Although proving statelessness involves proving a negative, in order to show that a person would be made stateless it is plainly not necessary to adduce evidence of the law concerning nationality of every country in the world. A court or tribunal can take notice of the fact that nationality is normally based on descent from nationals of a state, birth within the state’s territory or naturalisation as a citizen – which in turn usually requires prolonged residence in the territory of the state or other substantial residential and/or social ties. Thus, it is only where the person concerned has a connection with a state of one of these kinds that evidence will be needed to show that he or she is not considered as a national under that state’s law.
In the present case it is apparent from his immigration history that the only other country apart from the United Kingdom with which the appellant has a relevant connection is Sri Lanka. In practice, therefore, to show that the withdrawal of his British citizenship would make him stateless, he had to prove that he had ceased to be a national of Sri Lanka and would not automatically re-acquire Sri Lankan nationality if deprived of his British citizenship.
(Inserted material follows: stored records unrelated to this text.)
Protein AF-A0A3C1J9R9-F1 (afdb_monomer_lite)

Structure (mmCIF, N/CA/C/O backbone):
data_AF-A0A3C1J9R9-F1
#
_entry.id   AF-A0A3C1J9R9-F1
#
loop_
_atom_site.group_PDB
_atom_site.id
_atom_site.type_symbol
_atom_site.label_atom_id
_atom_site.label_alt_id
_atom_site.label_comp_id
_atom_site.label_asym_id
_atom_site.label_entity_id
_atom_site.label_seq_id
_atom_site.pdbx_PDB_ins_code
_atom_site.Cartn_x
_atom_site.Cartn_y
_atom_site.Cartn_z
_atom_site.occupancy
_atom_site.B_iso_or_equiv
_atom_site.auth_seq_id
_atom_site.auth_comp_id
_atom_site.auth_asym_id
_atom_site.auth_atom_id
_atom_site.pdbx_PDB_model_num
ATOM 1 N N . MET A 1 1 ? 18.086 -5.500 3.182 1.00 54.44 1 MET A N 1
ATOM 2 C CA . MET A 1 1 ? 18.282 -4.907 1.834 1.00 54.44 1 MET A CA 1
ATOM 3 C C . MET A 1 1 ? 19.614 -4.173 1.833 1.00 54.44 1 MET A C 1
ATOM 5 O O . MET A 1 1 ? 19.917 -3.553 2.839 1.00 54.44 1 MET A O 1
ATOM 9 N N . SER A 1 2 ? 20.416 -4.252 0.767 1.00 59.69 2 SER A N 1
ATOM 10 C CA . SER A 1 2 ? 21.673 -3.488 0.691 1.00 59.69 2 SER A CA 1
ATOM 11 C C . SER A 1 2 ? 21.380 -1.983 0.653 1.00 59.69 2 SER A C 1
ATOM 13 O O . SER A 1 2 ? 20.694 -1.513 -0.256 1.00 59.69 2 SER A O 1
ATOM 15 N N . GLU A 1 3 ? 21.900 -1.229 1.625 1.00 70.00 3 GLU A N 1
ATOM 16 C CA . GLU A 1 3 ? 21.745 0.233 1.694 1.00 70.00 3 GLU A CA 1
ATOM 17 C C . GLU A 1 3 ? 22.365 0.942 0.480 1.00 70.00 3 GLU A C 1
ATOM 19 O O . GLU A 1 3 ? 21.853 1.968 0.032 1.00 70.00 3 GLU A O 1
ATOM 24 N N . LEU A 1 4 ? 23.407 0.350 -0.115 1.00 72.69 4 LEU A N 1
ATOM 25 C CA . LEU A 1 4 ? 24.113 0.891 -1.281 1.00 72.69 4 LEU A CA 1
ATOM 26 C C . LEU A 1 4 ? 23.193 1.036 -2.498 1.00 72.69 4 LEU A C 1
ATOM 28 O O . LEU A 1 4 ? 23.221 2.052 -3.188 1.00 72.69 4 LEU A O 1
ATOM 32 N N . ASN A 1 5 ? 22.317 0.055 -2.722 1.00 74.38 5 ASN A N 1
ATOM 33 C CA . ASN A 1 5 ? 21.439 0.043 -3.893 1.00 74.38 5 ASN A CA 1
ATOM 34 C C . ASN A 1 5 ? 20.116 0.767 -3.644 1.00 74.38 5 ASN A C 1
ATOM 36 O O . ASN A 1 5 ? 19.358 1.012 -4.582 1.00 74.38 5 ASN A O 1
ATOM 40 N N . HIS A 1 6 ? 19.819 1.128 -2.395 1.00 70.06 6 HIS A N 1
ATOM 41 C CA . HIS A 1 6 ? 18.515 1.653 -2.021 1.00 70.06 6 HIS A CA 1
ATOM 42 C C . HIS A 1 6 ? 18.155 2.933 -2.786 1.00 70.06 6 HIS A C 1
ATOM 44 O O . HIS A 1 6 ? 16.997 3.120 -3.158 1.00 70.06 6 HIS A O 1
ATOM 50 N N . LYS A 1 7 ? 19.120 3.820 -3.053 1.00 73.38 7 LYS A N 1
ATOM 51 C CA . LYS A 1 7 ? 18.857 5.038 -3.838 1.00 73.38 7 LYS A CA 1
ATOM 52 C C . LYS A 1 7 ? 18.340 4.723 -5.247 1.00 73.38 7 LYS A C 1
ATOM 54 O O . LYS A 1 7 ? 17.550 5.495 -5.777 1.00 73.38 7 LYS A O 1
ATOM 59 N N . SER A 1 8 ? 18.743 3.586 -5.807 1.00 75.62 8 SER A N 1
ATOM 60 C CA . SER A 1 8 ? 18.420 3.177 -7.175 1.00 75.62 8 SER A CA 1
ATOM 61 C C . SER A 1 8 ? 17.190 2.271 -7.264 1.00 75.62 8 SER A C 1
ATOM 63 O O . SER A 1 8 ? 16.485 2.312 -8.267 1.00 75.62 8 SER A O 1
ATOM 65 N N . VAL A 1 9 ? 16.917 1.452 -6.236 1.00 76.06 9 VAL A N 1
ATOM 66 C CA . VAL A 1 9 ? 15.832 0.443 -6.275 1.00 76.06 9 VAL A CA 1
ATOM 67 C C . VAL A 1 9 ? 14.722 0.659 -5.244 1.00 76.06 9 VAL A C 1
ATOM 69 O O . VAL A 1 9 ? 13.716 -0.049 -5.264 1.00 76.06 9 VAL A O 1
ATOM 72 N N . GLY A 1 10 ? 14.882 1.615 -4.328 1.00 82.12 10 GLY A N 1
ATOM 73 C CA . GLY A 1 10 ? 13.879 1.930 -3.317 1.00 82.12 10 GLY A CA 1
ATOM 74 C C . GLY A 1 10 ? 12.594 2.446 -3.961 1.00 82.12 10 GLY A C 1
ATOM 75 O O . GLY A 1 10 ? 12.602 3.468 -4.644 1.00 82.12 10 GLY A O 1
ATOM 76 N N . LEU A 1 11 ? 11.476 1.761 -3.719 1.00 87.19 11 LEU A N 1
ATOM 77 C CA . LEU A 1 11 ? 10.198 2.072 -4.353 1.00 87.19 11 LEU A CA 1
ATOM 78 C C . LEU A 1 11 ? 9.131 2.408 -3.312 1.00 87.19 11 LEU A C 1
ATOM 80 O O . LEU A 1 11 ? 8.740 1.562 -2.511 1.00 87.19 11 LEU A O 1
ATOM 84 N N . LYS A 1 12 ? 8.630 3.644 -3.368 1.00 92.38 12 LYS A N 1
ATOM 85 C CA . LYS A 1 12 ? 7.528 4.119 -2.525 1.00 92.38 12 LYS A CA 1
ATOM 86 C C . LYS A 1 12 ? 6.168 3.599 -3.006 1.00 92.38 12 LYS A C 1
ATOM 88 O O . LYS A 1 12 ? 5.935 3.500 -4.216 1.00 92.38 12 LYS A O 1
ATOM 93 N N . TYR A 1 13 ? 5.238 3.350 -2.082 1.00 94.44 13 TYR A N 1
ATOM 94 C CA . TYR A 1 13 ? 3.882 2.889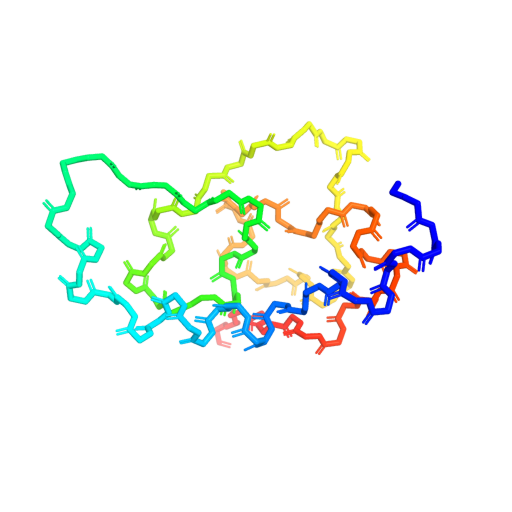 -2.402 1.00 94.44 13 TYR A CA 1
ATOM 95 C C . TYR A 1 13 ? 3.115 3.875 -3.279 1.00 94.44 13 TYR A C 1
ATOM 97 O O . TYR A 1 13 ? 2.433 3.451 -4.206 1.00 94.44 13 TYR A O 1
ATOM 105 N N . SER A 1 14 ? 3.241 5.182 -3.051 1.00 91.62 14 SER A N 1
ATOM 106 C CA . SER A 1 14 ? 2.594 6.206 -3.884 1.00 91.62 14 SER A CA 1
ATOM 107 C C . SER A 1 14 ? 2.983 6.099 -5.362 1.00 91.62 14 SER A C 1
ATOM 109 O O . SER A 1 14 ? 2.145 6.297 -6.246 1.00 91.62 14 SER A O 1
ATOM 111 N N . VAL A 1 15 ? 4.236 5.736 -5.644 1.00 94.12 15 VAL A N 1
ATOM 112 C CA . VAL A 1 15 ? 4.741 5.550 -7.007 1.00 94.12 15 VAL A CA 1
ATOM 113 C C . VAL A 1 15 ? 4.225 4.237 -7.588 1.00 94.12 15 VAL A C 1
ATOM 115 O O . VAL A 1 15 ? 3.629 4.238 -8.670 1.00 94.12 15 VAL A O 1
ATOM 118 N N . SER A 1 16 ? 4.418 3.127 -6.874 1.00 94.75 16 SER A N 1
ATOM 119 C CA . SER A 1 16 ? 4.061 1.794 -7.365 1.00 94.75 16 SER A CA 1
ATOM 120 C C . SER A 1 16 ? 2.550 1.607 -7.489 1.00 94.75 16 SER A C 1
ATOM 122 O O . SER A 1 16 ? 2.075 1.187 -8.542 1.00 94.75 16 SER A O 1
ATOM 124 N N . ALA A 1 17 ? 1.765 2.007 -6.487 1.00 95.44 17 ALA A N 1
ATOM 125 C CA . ALA A 1 17 ? 0.311 1.877 -6.501 1.00 95.44 17 ALA A CA 1
ATOM 126 C C . ALA A 1 17 ? -0.337 2.688 -7.630 1.00 95.44 17 ALA A C 1
ATOM 128 O O . ALA A 1 17 ? -1.315 2.234 -8.224 1.00 95.44 17 ALA A O 1
ATOM 129 N N . ARG A 1 18 ? 0.231 3.848 -7.991 1.00 96.00 18 ARG A N 1
ATOM 130 C CA . ARG A 1 18 ? -0.209 4.621 -9.162 1.00 96.00 18 ARG A CA 1
ATOM 131 C C . ARG A 1 18 ? 0.022 3.851 -10.463 1.00 96.00 18 ARG A C 1
ATOM 133 O O . ARG A 1 18 ? -0.879 3.788 -11.295 1.00 96.00 18 ARG A O 1
ATOM 140 N N . LYS A 1 19 ? 1.203 3.250 -10.639 1.00 97.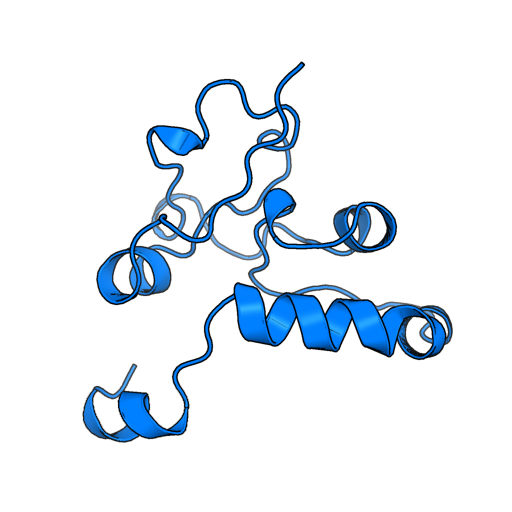00 19 LYS A N 1
ATOM 141 C CA . LYS A 1 19 ? 1.532 2.462 -11.839 1.00 97.00 19 LYS A CA 1
ATOM 142 C C . LYS A 1 19 ? 0.682 1.192 -11.937 1.00 97.00 19 LYS A C 1
ATOM 144 O O . LYS A 1 19 ? 0.110 0.937 -12.990 1.00 97.00 19 LYS A O 1
ATOM 149 N N . VAL A 1 20 ? 0.505 0.466 -10.833 1.00 96.56 20 VAL A N 1
ATOM 150 C CA . VAL A 1 20 ? -0.404 -0.692 -10.757 1.00 96.56 20 VAL A CA 1
ATOM 151 C C . VAL A 1 20 ? -1.848 -0.271 -11.055 1.00 96.56 20 VAL A C 1
ATOM 153 O O . VAL A 1 20 ? -2.543 -0.931 -11.821 1.00 96.56 20 VAL A O 1
ATOM 156 N N . GLY A 1 21 ? -2.293 0.862 -10.506 1.00 97.25 21 GLY A N 1
ATOM 157 C CA . GLY A 1 21 ? -3.615 1.432 -10.763 1.00 97.25 21 GLY A CA 1
ATOM 158 C C . GLY A 1 21 ? -3.876 1.751 -12.235 1.00 97.25 21 GLY A C 1
ATOM 159 O O . GLY A 1 21 ? -4.995 1.534 -12.703 1.00 97.25 21 GLY A O 1
ATOM 160 N N . ALA A 1 22 ? -2.862 2.235 -12.956 1.00 98.06 22 ALA A N 1
ATOM 161 C CA . ALA A 1 22 ? -2.925 2.489 -14.395 1.00 98.06 22 ALA A CA 1
ATOM 162 C C . ALA A 1 22 ? -2.924 1.192 -15.224 1.00 98.06 22 ALA A C 1
ATOM 164 O O . ALA A 1 22 ? -3.547 1.134 -16.278 1.00 98.06 22 ALA A O 1
ATOM 165 N N . ALA A 1 23 ? -2.288 0.131 -14.723 1.00 97.75 23 ALA A N 1
ATOM 166 C CA . ALA A 1 23 ? -2.235 -1.174 -15.375 1.00 97.75 23 ALA A CA 1
ATOM 167 C C . ALA A 1 23 ? -3.499 -2.034 -15.172 1.00 97.75 23 ALA A C 1
ATOM 169 O O . ALA A 1 23 ? -3.549 -3.156 -15.670 1.00 97.75 23 ALA A O 1
ATOM 170 N N . LEU A 1 24 ? -4.534 -1.540 -14.477 1.00 97.00 24 LEU A N 1
ATOM 171 C CA . LEU A 1 24 ? -5.762 -2.296 -14.190 1.00 97.00 24 LEU A CA 1
ATOM 172 C C . LEU A 1 24 ? -6.384 -2.998 -15.423 1.00 97.00 24 LEU A C 1
ATOM 174 O O . LEU A 1 24 ? -6.755 -4.165 -15.280 1.00 97.00 24 LEU A O 1
ATOM 178 N N . PRO A 1 25 ? -6.480 -2.378 -16.621 1.00 97.06 25 PRO A N 1
ATOM 179 C CA . PRO A 1 25 ? -7.007 -3.066 -17.805 1.00 97.06 25 PRO A CA 1
ATOM 180 C C . PRO A 1 25 ? -6.186 -4.297 -18.205 1.00 97.06 25 PRO A C 1
ATOM 182 O O . PRO A 1 25 ? -6.752 -5.312 -18.598 1.00 97.06 25 PRO A O 1
ATOM 185 N N . LEU A 1 26 ? -4.859 -4.230 -18.062 1.00 97.81 26 LEU A N 1
ATOM 186 C CA . LEU A 1 26 ? -3.959 -5.346 -18.338 1.00 97.81 26 LEU A CA 1
ATOM 187 C C . LEU A 1 26 ? -4.061 -6.420 -17.249 1.00 97.81 26 LEU A C 1
ATOM 189 O O . LEU A 1 26 ? -4.163 -7.598 -17.569 1.00 97.81 26 LEU A O 1
ATOM 193 N N . ILE A 1 27 ? -4.097 -6.018 -15.975 1.00 97.56 27 ILE A N 1
ATOM 194 C CA . ILE A 1 27 ? -4.214 -6.930 -14.824 1.00 97.56 27 ILE A CA 1
ATOM 195 C C . ILE A 1 27 ? -5.461 -7.819 -14.942 1.00 97.56 27 ILE A C 1
ATOM 197 O O . ILE A 1 27 ? -5.396 -9.008 -14.650 1.00 97.56 27 ILE A O 1
ATOM 201 N N . ARG A 1 28 ? -6.582 -7.275 -15.432 1.00 96.31 28 ARG A N 1
ATOM 202 C CA . ARG A 1 28 ? -7.836 -8.024 -15.634 1.00 96.31 28 ARG A CA 1
ATOM 203 C C . ARG A 1 28 ? -7.745 -9.162 -16.656 1.00 96.31 28 ARG A C 1
ATOM 205 O O . ARG A 1 28 ? -8.653 -9.981 -16.707 1.00 96.31 28 ARG A O 1
ATOM 212 N N . ARG A 1 29 ? -6.690 -9.210 -17.474 1.00 97.75 29 ARG A N 1
ATOM 213 C CA . ARG A 1 29 ? -6.481 -10.260 -18.483 1.00 97.75 29 ARG A CA 1
ATOM 214 C C . ARG A 1 29 ? -5.816 -11.514 -17.916 1.00 97.75 29 ARG A C 1
ATOM 216 O O . ARG A 1 29 ? -5.740 -12.517 -18.616 1.00 97.75 29 ARG A O 1
ATOM 223 N N . PHE A 1 30 ? -5.310 -11.458 -16.687 1.00 97.56 30 PHE A N 1
ATOM 224 C CA . PHE A 1 30 ? -4.679 -12.597 -16.031 1.00 97.56 30 PHE A CA 1
ATOM 225 C C . PHE A 1 30 ? -5.724 -13.426 -15.282 1.00 97.56 30 PHE A C 1
ATOM 227 O O . PHE A 1 30 ? -6.554 -12.873 -14.564 1.00 97.56 30 PHE A O 1
ATOM 234 N N . ALA A 1 31 ? -5.648 -14.753 -15.417 1.00 96.38 31 ALA A N 1
ATOM 235 C CA . ALA A 1 31 ? -6.531 -15.675 -14.699 1.00 96.38 31 ALA A CA 1
ATOM 236 C C . ALA A 1 31 ? -6.259 -15.687 -13.181 1.00 96.38 31 ALA A C 1
ATOM 238 O O . ALA A 1 31 ? -7.192 -15.753 -12.385 1.00 96.38 31 ALA A O 1
ATOM 239 N N . ASP A 1 32 ? -4.989 -15.571 -12.778 1.00 95.81 32 ASP A N 1
ATOM 240 C CA . ASP A 1 32 ? -4.579 -15.345 -11.390 1.00 95.81 32 ASP A CA 1
ATOM 241 C C . ASP A 1 32 ? -3.556 -14.208 -11.356 1.00 95.81 32 ASP A C 1
ATOM 243 O O . ASP A 1 32 ? -2.512 -14.259 -12.009 1.00 95.81 32 ASP A O 1
ATOM 247 N N . PHE A 1 33 ? -3.875 -13.159 -10.604 1.00 97.12 33 PHE A N 1
ATOM 248 C CA . PHE A 1 33 ? -2.983 -12.037 -10.362 1.00 97.12 33 PHE A CA 1
ATOM 249 C C . PHE A 1 33 ? -3.112 -11.598 -8.910 1.00 97.12 33 PHE A C 1
ATOM 251 O O . PHE A 1 33 ? -4.213 -11.425 -8.383 1.00 97.12 33 PHE A O 1
ATOM 258 N N . ARG A 1 34 ? -1.975 -11.384 -8.247 1.00 96.44 34 ARG A N 1
ATOM 259 C CA . ARG A 1 34 ? -1.925 -11.031 -6.826 1.00 96.44 34 ARG A CA 1
ATOM 260 C C . ARG A 1 34 ? -0.948 -9.892 -6.610 1.00 96.44 34 ARG A C 1
ATOM 262 O O . ARG A 1 34 ? 0.117 -9.842 -7.216 1.00 96.44 34 ARG A O 1
ATOM 269 N N . LEU A 1 35 ? -1.311 -8.987 -5.711 1.00 95.88 35 LEU A N 1
ATOM 270 C CA . LEU A 1 35 ? -0.448 -7.896 -5.287 1.00 95.88 35 LEU A CA 1
ATOM 271 C C . LEU A 1 35 ? 0.344 -8.318 -4.056 1.00 95.88 35 LEU A C 1
ATOM 273 O O . LEU A 1 35 ? -0.224 -8.589 -2.993 1.00 95.88 35 LEU A O 1
ATOM 277 N N . TYR A 1 36 ? 1.661 -8.347 -4.226 1.00 92.88 36 TYR A N 1
ATOM 278 C CA . TYR A 1 36 ? 2.627 -8.719 -3.204 1.00 92.88 36 TYR A CA 1
ATOM 279 C C . TYR A 1 36 ? 2.990 -7.513 -2.331 1.00 92.88 36 TYR A C 1
ATOM 281 O O . TYR A 1 36 ? 3.371 -6.467 -2.848 1.00 92.88 36 TYR A O 1
ATOM 289 N N . HIS A 1 37 ? 2.852 -7.651 -1.011 1.00 93.50 37 HIS A N 1
ATOM 290 C CA . HIS A 1 37 ? 3.208 -6.625 -0.017 1.00 93.50 37 HIS A CA 1
ATOM 291 C C . HIS A 1 37 ? 2.514 -5.257 -0.139 1.00 93.50 37 HIS A C 1
ATOM 293 O O . HIS A 1 37 ? 3.067 -4.249 0.2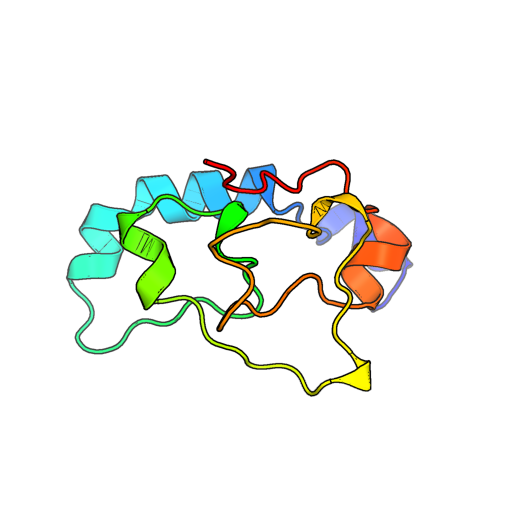81 1.00 93.50 37 HIS A O 1
ATOM 299 N N . PHE A 1 38 ? 1.277 -5.189 -0.642 1.00 95.69 38 PHE A N 1
ATOM 300 C CA . PHE A 1 38 ? 0.535 -3.921 -0.681 1.00 95.69 38 PHE A CA 1
ATOM 301 C C . PHE A 1 38 ? -0.417 -3.747 0.514 1.00 95.69 38 PHE A C 1
ATOM 303 O O . PHE A 1 38 ? -1.325 -4.568 0.703 1.00 95.69 38 PHE A O 1
ATOM 310 N N . PRO A 1 39 ? -0.328 -2.627 1.259 1.00 96.81 39 PRO A N 1
ATOM 311 C CA . PRO A 1 39 ? -1.415 -2.200 2.123 1.00 96.81 39 PRO A CA 1
ATOM 312 C C . PRO A 1 39 ? -2.646 -1.874 1.265 1.00 96.81 39 PRO A C 1
ATOM 314 O O . PRO A 1 39 ? -2.575 -1.085 0.323 1.00 96.81 39 PRO A O 1
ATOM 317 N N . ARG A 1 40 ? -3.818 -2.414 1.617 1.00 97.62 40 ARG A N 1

This required evidence of Sri Lankan law.
Proof of foreign law
In English proceedings, matters of foreign law are treated as matters of fact which must be proved to the satisfaction of the court or tribunal. Traditionally, the general rule in court proceedings has been that this cannot be done simply by putting the text of a foreign enactment before the court or by citing foreign decisions or books of authority, but can only be done by adducing evidence from an expert witness. The reason generally given for this requirement is that, without the assistance of an expert witness, the court is not competent to interpret such materials: see e.g. Phipson on Evidence (18th Edn, 2013) para 33-75; Dicey Morris & Collins on The Conflict of Laws (15th Edn, 2012) vol 1, para 9-014. Sometimes this is undoubtedly true. When, for example, the foreign law in question derives from a system which does not share a common heritage with our own and is contained in sources written in a foreign language whose meaning and/or relationship to each other is not easy to understand, it would plainly be unsafe for an English judge to reach conclusions about the effect of the foreign law without expert assistance. But equally plainly, this is not always true. An English judge does not generally need expert assistance in order to understand and interpret an enactment or decision of a court of another English-speaking country whose law forms part of the common law. Decisions of such courts are frequently cited in the English courts and treated as persuasive authority on questions of English law with no suggestion that the court needs the aid of an expert witness in order to interpret such materials. There is no reason why the court should be any less competent to interpret such materials when they are relied on to prove the content of the foreign law concerned.
I therefore agree with Judge Posner when he remarked in Bodum USA Inc v La Cafetière Inc, 621 F 3d 624 (2010), a decision of the US Seventh Circuit Court of Appeals which itself needs no expert assistance to comprehend:
“I cannot fathom why in dealing with the meaning of laws of English-speaking countries that share our legal origins judges should prefer paid affidavits and testimony to published materials.”
A second reason sometimes given for requiring expert evidence in order to prove foreign law is that, without it, the parties or the court are not competent to research the relevant foreign law and ensure that they have identified the most relevant and up-to-date materials. Thus, it is said in Dicey Morris & Collins on The Conflict of Laws at para 9-015 that, if an expert witness cites a section from a foreign code or a passage from a foreign decision, the court will not look at other sections of the code or at other parts of the decision without the aid of the witness, since they may have been abrogated by subsequent legislation.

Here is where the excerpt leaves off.